As enterprises accelerate the adoption of Artificial Intelligence (AI) and agentic systems, the conversation around data protection is becoming more urgent.

Yet, according to Dariel CTO Wayne Yan, organisations should resist the temptation to treat AI as an entirely new governance problem. Instead, businesses should evolve and extend the same information security principles they already rely on today.

“Fundamentally, data loss prevention protocols are essential rules designed to ensure that sensitive data either has authority or not to traverse organisational boundaries,” says Yan. “Those boundaries may be defined by geography, networks, systems, or even departments within the organisation. The type of rules embodied in data security policy are really not different for AI-oriented solutions. These are essentially the same policies one would apply under any integration-driven solution.”

Yan explains that while AI introduces new layers of complexity, the underlying governance challenge remains familiar. Enterprises already manage ecosystems of partners, SaaS providers, cloud platforms, and integrations. AI solutions simply extend those ecosystems further.

 

Understanding the AI stack

To govern AI responsibly, organisations first need to understand the building blocks of modern agentic systems.

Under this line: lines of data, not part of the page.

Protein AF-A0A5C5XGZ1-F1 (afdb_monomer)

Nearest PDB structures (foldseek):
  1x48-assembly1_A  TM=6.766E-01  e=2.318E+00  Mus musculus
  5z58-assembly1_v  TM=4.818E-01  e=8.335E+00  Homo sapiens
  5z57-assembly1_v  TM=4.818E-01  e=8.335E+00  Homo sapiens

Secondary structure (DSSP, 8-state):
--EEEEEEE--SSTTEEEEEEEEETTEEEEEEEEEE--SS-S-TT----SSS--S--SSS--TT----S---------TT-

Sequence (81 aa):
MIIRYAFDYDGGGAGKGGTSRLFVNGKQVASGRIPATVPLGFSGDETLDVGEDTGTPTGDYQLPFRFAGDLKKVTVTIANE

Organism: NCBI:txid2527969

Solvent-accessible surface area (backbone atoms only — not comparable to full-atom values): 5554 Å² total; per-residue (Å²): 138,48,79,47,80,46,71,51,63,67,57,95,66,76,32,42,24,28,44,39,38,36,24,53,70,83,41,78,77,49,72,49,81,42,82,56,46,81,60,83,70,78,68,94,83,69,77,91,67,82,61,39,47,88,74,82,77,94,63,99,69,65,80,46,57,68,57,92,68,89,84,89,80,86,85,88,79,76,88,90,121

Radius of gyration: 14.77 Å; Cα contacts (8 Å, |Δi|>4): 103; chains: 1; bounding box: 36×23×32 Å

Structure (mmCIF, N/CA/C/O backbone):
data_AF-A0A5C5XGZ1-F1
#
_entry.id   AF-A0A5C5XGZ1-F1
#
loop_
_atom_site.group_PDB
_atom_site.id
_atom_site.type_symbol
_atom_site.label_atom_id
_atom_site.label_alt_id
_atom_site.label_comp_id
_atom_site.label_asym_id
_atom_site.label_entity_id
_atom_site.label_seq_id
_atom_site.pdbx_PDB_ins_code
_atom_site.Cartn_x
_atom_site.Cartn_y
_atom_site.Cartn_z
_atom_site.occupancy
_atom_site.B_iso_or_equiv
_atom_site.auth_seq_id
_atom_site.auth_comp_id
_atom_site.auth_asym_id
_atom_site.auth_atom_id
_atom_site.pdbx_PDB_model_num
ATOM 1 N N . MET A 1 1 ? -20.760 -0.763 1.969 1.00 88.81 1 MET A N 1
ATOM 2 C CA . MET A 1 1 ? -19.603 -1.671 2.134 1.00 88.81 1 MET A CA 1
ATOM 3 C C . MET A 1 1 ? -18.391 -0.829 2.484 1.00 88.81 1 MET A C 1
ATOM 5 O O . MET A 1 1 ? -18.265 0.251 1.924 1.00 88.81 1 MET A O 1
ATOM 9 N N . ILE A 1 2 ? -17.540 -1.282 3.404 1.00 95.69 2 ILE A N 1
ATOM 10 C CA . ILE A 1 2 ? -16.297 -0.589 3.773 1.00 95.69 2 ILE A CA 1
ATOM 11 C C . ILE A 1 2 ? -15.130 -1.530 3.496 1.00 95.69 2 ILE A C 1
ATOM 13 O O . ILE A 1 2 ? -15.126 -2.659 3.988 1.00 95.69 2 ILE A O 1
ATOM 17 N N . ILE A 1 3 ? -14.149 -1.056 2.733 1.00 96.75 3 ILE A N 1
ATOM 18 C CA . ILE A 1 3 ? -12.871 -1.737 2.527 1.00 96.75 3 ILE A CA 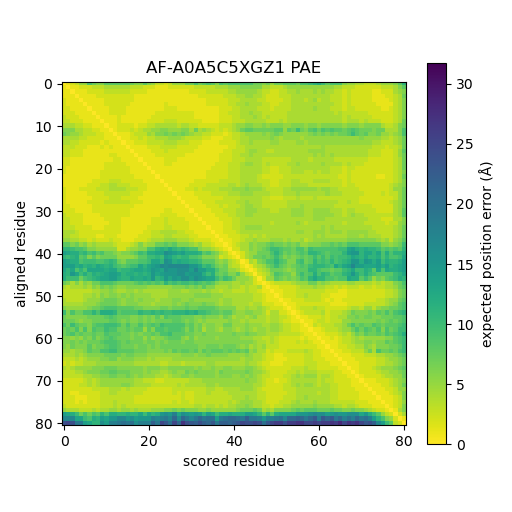1
ATOM 19 C C . ILE A 1 3 ? -11.817 -0.972 3.323 1.00 96.75 3 ILE A C 1
ATOM 21 O O . ILE A 1 3 ? -11.768 0.255 3.269 1.00 96.75 3 ILE A O 1
ATOM 25 N N . ARG A 1 4 ? -10.988 -1.693 4.079 1.00 97.56 4 ARG A N 1
ATOM 26 C CA . ARG A 1 4 ? -9.823 -1.121 4.760 1.00 97.56 4 ARG A CA 1
ATOM 27 C C . ARG A 1 4 ? -8.602 -1.969 4.455 1.00 97.56 4 ARG A C 1
ATOM 29 O O . ARG A 1 4 ? -8.622 -3.177 4.676 1.00 97.56 4 ARG A O 1
ATOM 36 N N . TYR A 1 5 ? -7.545 -1.318 4.001 1.00 97.19 5 TYR A N 1
ATOM 37 C CA . TYR A 1 5 ? -6.219 -1.899 3.880 1.00 97.19 5 TYR A CA 1
ATOM 38 C C . TYR A 1 5 ? -5.341 -1.353 5.008 1.00 97.19 5 TYR A C 1
ATOM 40 O O . TYR A 1 5 ? -5.399 -0.163 5.313 1.00 97.19 5 TYR A O 1
ATOM 48 N N . ALA A 1 6 ? -4.584 -2.225 5.668 1.00 96.94 6 ALA A N 1
ATOM 49 C CA . ALA A 1 6 ? -3.606 -1.849 6.680 1.00 96.94 6 ALA A CA 1
ATOM 50 C C . ALA A 1 6 ? -2.253 -2.456 6.323 1.00 96.94 6 ALA A C 1
ATOM 52 O O . ALA A 1 6 ? -2.175 -3.638 5.983 1.00 96.94 6 ALA A O 1
ATOM 53 N N . PHE A 1 7 ? -1.209 -1.642 6.432 1.00 96.44 7 PHE A N 1
ATOM 54 C CA . PHE A 1 7 ? 0.163 -2.054 6.200 1.00 96.44 7 PHE A CA 1
ATOM 55 C C . PHE A 1 7 ? 0.991 -1.775 7.453 1.00 96.44 7 PHE A C 1
ATOM 57 O O . PHE A 1 7 ? 1.280 -0.625 7.775 1.00 96.44 7 PHE A O 1
ATOM 64 N N . ASP A 1 8 ? 1.337 -2.840 8.171 1.00 95.81 8 ASP A N 1
ATOM 65 C CA . ASP A 1 8 ? 2.199 -2.777 9.347 1.00 95.81 8 ASP A CA 1
ATOM 66 C C . ASP A 1 8 ? 3.652 -2.777 8.874 1.00 95.81 8 ASP A C 1
ATOM 68 O O . ASP A 1 8 ? 4.230 -3.838 8.623 1.00 95.81 8 ASP A O 1
ATOM 72 N N . TYR A 1 9 ? 4.206 -1.582 8.681 1.00 95.12 9 TYR A N 1
ATOM 73 C CA . TYR A 1 9 ? 5.589 -1.398 8.253 1.00 95.12 9 TYR A CA 1
ATOM 74 C C . TYR A 1 9 ? 6.566 -1.925 9.307 1.00 95.12 9 TYR A C 1
ATOM 76 O O . TYR A 1 9 ? 6.397 -1.661 10.497 1.00 95.12 9 TYR A O 1
ATOM 84 N N . ASP A 1 10 ? 7.621 -2.617 8.876 1.00 95.62 10 ASP A N 1
ATOM 85 C CA 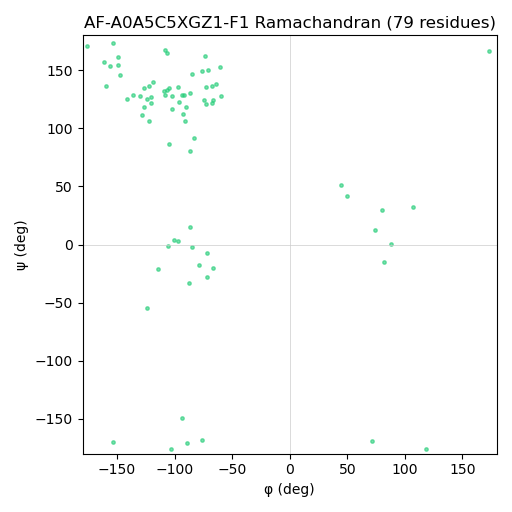. ASP A 1 10 ? 8.617 -3.169 9.803 1.00 95.62 10 ASP A CA 1
ATOM 86 C C . ASP A 1 10 ? 9.437 -2.090 10.532 1.00 95.62 10 ASP A C 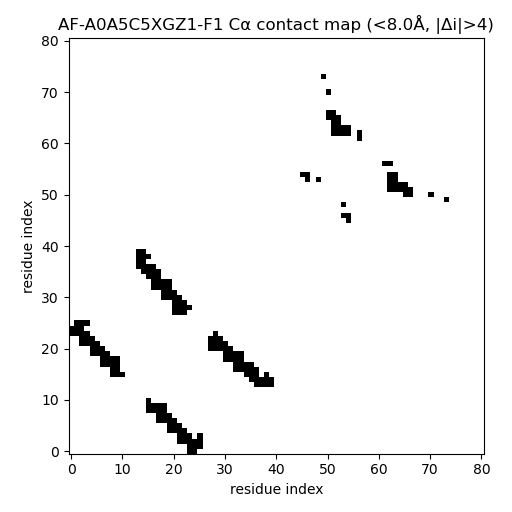1
ATOM 88 O O . ASP A 1 10 ? 10.049 -2.367 11.563 1.00 95.62 10 ASP A O 1
ATOM 92 N N . GLY A 1 11 ? 9.489 -0.866 9.993 1.00 93.25 11 GLY A N 1
ATOM 93 C CA . GLY A 1 11 ? 10.377 0.188 10.482 1.00 93.25 11 GLY A CA 1
ATOM 94 C C . GLY A 1 11 ? 11.850 -0.085 10.158 1.00 93.25 11 GLY A C 1
ATOM 95 O O . GLY A 1 11 ? 12.182 -0.974 9.380 1.00 93.25 11 GLY A O 1
ATOM 96 N N . GLY A 1 12 ? 12.763 0.696 10.745 1.00 93.31 12 GLY A N 1
ATOM 97 C CA . GLY A 1 12 ? 14.208 0.437 10.635 1.00 93.31 12 GLY A CA 1
ATOM 98 C C . GLY A 1 12 ? 14.878 0.903 9.332 1.00 93.31 12 GLY A C 1
ATOM 99 O O . GLY A 1 12 ? 15.866 0.305 8.903 1.00 93.31 12 GLY A O 1
ATOM 100 N N . GLY A 1 13 ? 14.363 1.961 8.701 1.00 93.06 13 GLY A N 1
ATOM 101 C CA . GLY A 1 13 ? 14.957 2.602 7.518 1.00 93.06 13 GLY A CA 1
ATOM 102 C C . GLY A 1 13 ? 14.054 2.546 6.291 1.00 93.06 13 GLY A C 1
ATOM 103 O O . GLY A 1 13 ? 12.920 2.095 6.392 1.00 93.06 13 GLY A O 1
ATOM 104 N N . ALA A 1 14 ? 14.541 3.024 5.144 1.00 93.75 14 ALA A N 1
ATOM 105 C CA . ALA A 1 14 ? 13.789 3.047 3.887 1.00 93.75 14 ALA A CA 1
ATOM 106 C C . ALA A 1 14 ? 13.719 1.660 3.216 1.00 93.75 14 ALA A C 1
ATOM 108 O O . ALA A 1 14 ? 14.647 0.856 3.335 1.00 93.75 14 ALA A O 1
ATOM 109 N N . GLY A 1 15 ? 12.630 1.396 2.488 1.00 94.81 15 GLY A N 1
ATOM 110 C CA . GLY A 1 15 ? 12.462 0.198 1.654 1.00 94.81 15 GLY A CA 1
ATOM 111 C C . GLY A 1 15 ? 12.198 -1.106 2.410 1.00 94.81 15 GLY A C 1
ATOM 112 O O . GLY A 1 15 ? 12.324 -2.188 1.834 1.00 94.81 15 GLY A O 1
ATOM 113 N N . LYS A 1 16 ? 11.885 -1.047 3.708 1.00 96.44 16 LYS A N 1
ATOM 114 C CA . LYS A 1 16 ? 11.634 -2.252 4.507 1.00 96.44 16 LYS A CA 1
ATOM 115 C C . LYS A 1 16 ? 10.284 -2.867 4.169 1.00 96.44 16 LYS A C 1
ATOM 117 O O . LYS A 1 16 ? 9.445 -2.268 3.506 1.00 96.44 16 LYS A O 1
ATOM 122 N N . GLY A 1 17 ? 10.116 -4.122 4.553 1.00 97.12 17 GLY A N 1
ATOM 123 C CA . GLY A 1 17 ? 8.875 -4.834 4.327 1.00 97.12 17 GLY A CA 1
ATOM 124 C C . GLY A 1 17 ? 7.781 -4.410 5.298 1.00 97.12 17 GLY A C 1
ATOM 125 O O . GLY A 1 17 ? 7.882 -3.435 6.046 1.00 97.12 17 GLY A O 1
ATOM 126 N N . GLY A 1 18 ? 6.716 -5.195 5.287 1.00 97.12 18 GLY A N 1
ATOM 127 C CA . GLY A 1 18 ? 5.649 -5.076 6.260 1.00 97.12 18 GLY A CA 1
ATOM 128 C C . GLY A 1 18 ? 4.590 -6.147 6.077 1.00 97.12 18 GLY A C 1
ATOM 129 O O . GLY A 1 18 ? 4.584 -6.912 5.103 1.00 97.12 18 GLY A O 1
ATOM 130 N N . THR A 1 19 ? 3.680 -6.216 7.038 1.00 98.31 19 THR A N 1
ATOM 131 C CA . THR A 1 19 ? 2.541 -7.135 6.990 1.00 98.31 19 THR A CA 1
ATOM 132 C C . THR A 1 19 ? 1.318 -6.406 6.456 1.00 98.31 19 THR A C 1
ATOM 134 O O . THR A 1 19 ? 0.888 -5.396 7.001 1.00 98.31 19 THR A O 1
ATOM 137 N N . SER A 1 20 ? 0.748 -6.930 5.376 1.00 98.06 20 SER A N 1
ATOM 138 C CA . SER A 1 20 ? -0.441 -6.386 4.721 1.00 98.06 20 SER A CA 1
ATOM 139 C C . SER A 1 20 ? -1.686 -7.117 5.195 1.00 98.06 20 SER A C 1
ATOM 141 O O . SER A 1 20 ? -1.692 -8.349 5.252 1.00 98.06 20 SER A O 1
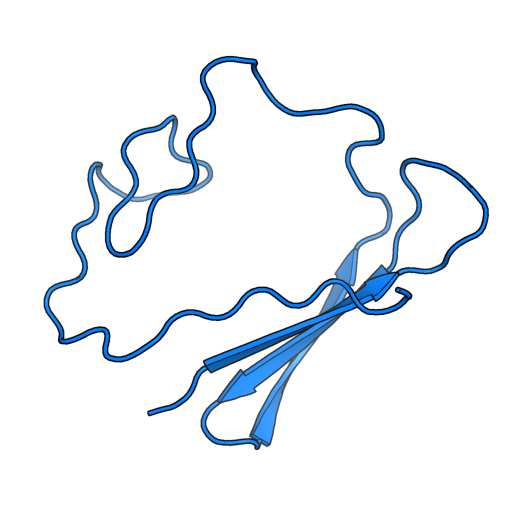ATOM 143 N N . ARG A 1 21 ? -2.753 -6.378 5.503 1.00 98.31 21 ARG A N 1
ATOM 144 C CA . ARG A 1 21 ? -4.041 -6.922 5.954 1.00 98.31 21 ARG A CA 1
ATOM 145 C C . ARG A 1 21 ? -5.194 -6.221 5.243 1.00 98.31 21 ARG A C 1
ATOM 147 O O . ARG A 1 21 ? -5.285 -4.994 5.257 1.00 98.31 21 ARG A O 1
ATOM 154 N N . LEU A 1 22 ? -6.099 -7.004 4.659 1.00 98.25 22 LEU A N 1
ATOM 155 C CA . LEU A 1 22 ? -7.302 -6.512 3.985 1.00 98.25 22 LEU A CA 1
ATOM 156 C C . LEU A 1 22 ? -8.543 -6.855 4.804 1.00 98.25 22 LEU A C 1
ATOM 158 O O . LEU A 1 22 ? -8.738 -8.002 5.213 1.00 98.25 22 LEU A O 1
ATOM 162 N N . PHE A 1 23 ? -9.405 -5.863 4.994 1.00 98.50 23 PHE A N 1
ATOM 163 C CA . PHE A 1 23 ? -10.653 -5.987 5.726 1.00 98.50 23 PHE A CA 1
ATOM 164 C C . PHE A 1 23 ? -11.834 -5.590 4.841 1.00 98.50 23 PHE A C 1
ATOM 166 O O . PHE A 1 23 ? -11.798 -4.549 4.183 1.00 98.50 23 PHE A O 1
ATOM 173 N N . VAL A 1 24 ? -12.908 -6.378 4.893 1.00 98.12 24 VAL A N 1
ATOM 174 C CA . VAL A 1 24 ? -14.203 -6.072 4.271 1.00 98.12 24 VAL A CA 1
ATOM 175 C C . VAL A 1 24 ? -15.254 -6.035 5.370 1.00 98.12 24 VAL A C 1
ATOM 177 O O . VAL A 1 24 ? -15.429 -7.000 6.112 1.00 98.12 24 VAL A O 1
ATOM 180 N N . ASN A 1 25 ? -15.933 -4.895 5.499 1.00 97.69 25 ASN A N 1
ATOM 181 C CA . ASN A 1 25 ? -16.917 -4.627 6.550 1.00 97.69 25 ASN A CA 1
ATOM 182 C C . ASN A 1 25 ? -16.379 -4.962 7.958 1.00 97.69 25 ASN A C 1
ATOM 184 O O . ASN A 1 25 ? -17.059 -5.576 8.772 1.00 97.69 25 ASN A O 1
ATOM 188 N N . GLY A 1 26 ? -15.119 -4.600 8.223 1.00 97.56 26 GLY A N 1
ATOM 189 C CA . GLY A 1 26 ? -14.453 -4.821 9.512 1.00 97.56 26 GLY A CA 1
ATOM 190 C C . GLY A 1 26 ? -13.868 -6.222 9.726 1.00 97.56 26 GLY A C 1
ATOM 191 O O . GLY A 1 26 ? -13.007 -6.379 10.588 1.00 97.56 26 GLY A O 1
ATOM 192 N N . LYS A 1 27 ? -14.243 -7.225 8.922 1.00 98.25 27 LYS A N 1
ATOM 193 C CA . LYS A 1 27 ? -13.676 -8.579 9.000 1.00 98.25 27 LYS A CA 1
ATOM 194 C C . LYS A 1 27 ? -12.404 -8.676 8.165 1.00 98.25 27 LYS A C 1
ATOM 196 O O . LYS A 1 27 ? -12.420 -8.306 6.995 1.00 98.25 27 LYS A O 1
ATOM 201 N N . GLN A 1 28 ? -11.325 -9.210 8.737 1.00 98.38 28 GLN A N 1
ATOM 202 C CA . GLN A 1 28 ? -10.118 -9.522 7.970 1.00 98.38 28 GLN A CA 1
ATOM 203 C C . GLN A 1 28 ? -10.419 -10.656 6.982 1.00 98.38 28 GLN A C 1
ATOM 205 O O . GLN A 1 28 ? -10.890 -11.719 7.385 1.00 98.38 28 GLN A O 1
ATOM 210 N N . VAL A 1 29 ? -10.161 -10.419 5.698 1.00 98.62 29 VAL A N 1
ATOM 211 C CA . VAL A 1 29 ? -10.420 -11.379 4.611 1.00 98.62 29 VAL A CA 1
ATOM 212 C C . VAL A 1 29 ? -9.146 -11.862 3.926 1.00 98.62 29 VAL A C 1
ATOM 214 O O . VAL A 1 29 ? -9.160 -12.930 3.328 1.00 98.62 29 VAL A O 1
ATOM 217 N N . ALA A 1 30 ? -8.043 -11.118 4.039 1.00 98.62 30 ALA A N 1
ATOM 218 C CA . ALA A 1 30 ? -6.741 -11.535 3.533 1.00 98.62 30 ALA A CA 1
ATOM 219 C C . ALA A 1 30 ? -5.604 -10.957 4.384 1.00 98.62 30 ALA A C 1
ATOM 221 O O . ALA A 1 30 ? -5.758 -9.918 5.035 1.00 98.62 30 ALA A O 1
ATOM 222 N N . SER A 1 31 ? -4.462 -11.642 4.367 1.00 98.44 31 SER A N 1
ATOM 223 C CA . SER A 1 31 ? -3.214 -11.205 4.989 1.00 98.44 31 SER A CA 1
ATOM 224 C C . SER A 1 31 ? -2.034 -11.720 4.173 1.00 98.44 31 SER A C 1
ATOM 226 O O . SER A 1 31 ? -2.101 -12.823 3.634 1.00 98.44 31 SER A O 1
ATOM 228 N N . GLY A 1 32 ? -0.950 -10.953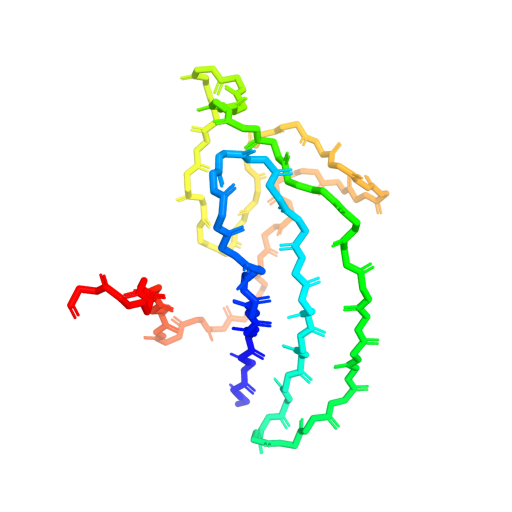 4.110 1.00 98.50 32 GLY A N 1
ATOM 229 C CA . GLY A 1 32 ? 0.241 -11.335 3.358 1.00 98.50 32 GLY A CA 1
ATOM 230 C C . GLY A 1 32 ? 1.478 -10.557 3.778 1.00 98.50 32 GLY A C 1
ATOM 231 O O . GLY A 1 32 ? 1.385 -9.466 4.343 1.00 98.50 32 GLY A O 1
ATOM 232 N N . ARG A 1 33 ? 2.648 -11.133 3.506 1.00 98.31 33 ARG A N 1
ATOM 233 C CA . ARG A 1 33 ? 3.933 -10.481 3.745 1.00 98.31 33 ARG A CA 1
ATOM 234 C C . ARG A 1 33 ? 4.393 -9.772 2.477 1.00 98.31 33 ARG A C 1
ATOM 236 O O . ARG A 1 33 ? 4.488 -10.408 1.433 1.00 98.31 33 ARG A O 1
ATOM 243 N N . ILE A 1 34 ? 4.742 -8.494 2.596 1.00 97.50 34 ILE A N 1
ATOM 244 C CA . ILE A 1 34 ? 5.502 -7.778 1.569 1.00 97.50 34 ILE A CA 1
ATOM 245 C C . ILE A 1 34 ? 6.950 -7.707 2.067 1.00 97.50 34 ILE A C 1
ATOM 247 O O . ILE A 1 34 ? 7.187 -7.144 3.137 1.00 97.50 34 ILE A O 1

According to Yan, these typically include:

  • A large language model (LLM), which may be proprietary, open-weight, or self-hosted.
  • Training data used to build the model, often a combination of public and private information.
  • Context layers that provide domain-specific enterprise knowledge.
  • Context-bound rules that shape how answers are generated.
  • APIs and integrations that allow agents to perform business actions.

“The real governance question is how private domain data traverses’ enterprise boundaries,” Yan explains. “For example, if the LLM is hosted in a foreign jurisdiction, should it receive context that is not legally allowed to leave a legislated boundary?”

He notes that businesses do have options, including self-hosting models or limiting how external hosted services are used. But these decisions require careful governance, particularly when organisations operate in regulated industries or across multiple jurisdictions.

“This is not unlike the governance models businesses already apply to traditional cloud or SaaS solutions,” he says. “The responsibility of the CIO remains the same: understand your legislative requirements, define your information boundaries, and manage integration parties responsibly.”

 

The trust dilemma

While data governance remains critical, Yan believes the larger unresolved issue lies in the trustworthiness of AI-driven decision making. “The pressing question organisations need to answer is: to what extent can they trust the decision-making capability of AI?” he says.

Unlike traditional software systems, large language models are probabilistic rather than deterministic. This means outputs may appear plausible and convincing without necessarily being factually correct.

“Correctness is not guaranteed,” Yan explains. “Semantic plausibility is not equivalent to factual accuracy. An answer can look right while still being wrong.”

He points to scenarios where AI agents may guide customers toward financial products, insurance policies, or automated onboarding processes. In these environments, questions around accountability quickly emerge.

“If an AI-driven broker agent provides advice that is not in the customer’s best interests, who becomes liable?” Yan asks. “Is it the LLM provider, the developer who assembled the solution, or the organisation that provided the contextual data? Businesses need to understand that these risks extend far beyond traditional data loss prevention concerns.”

 

Responsible AI implementation

According to Yan, organisations should avoid rewriting their information security policies entirely. Instead, they should evolve and augment existing frameworks to accommodate AI-enabled systems.

“The common problem is that information wants to be set free,” he says. “The common solution is that effort must be applied to implement information security that confines information for permissible and lawful use. This pattern transcends technology.”

He adds that agentic systems should operate under tightly governed permissions, much like human users within enterprise environments.

“Agents designed for specific intentions should only be allowed to execute actions aligned with their mandated intent,” Yan says. “The endpoints within the private domain must still be guarded no differently than before.”

For Dariel, the future of AI adoption lies in disciplined execution, governance, and responsible implementation rather than unchecked experimentation.

“Innovation without governance creates risk,” Yan concludes. “Businesses absolutely should adopt AI technologies, but they need to tread responsibly. The customer trust relationship must never be jeopardised in pursuit of automation or convenience.” Ends.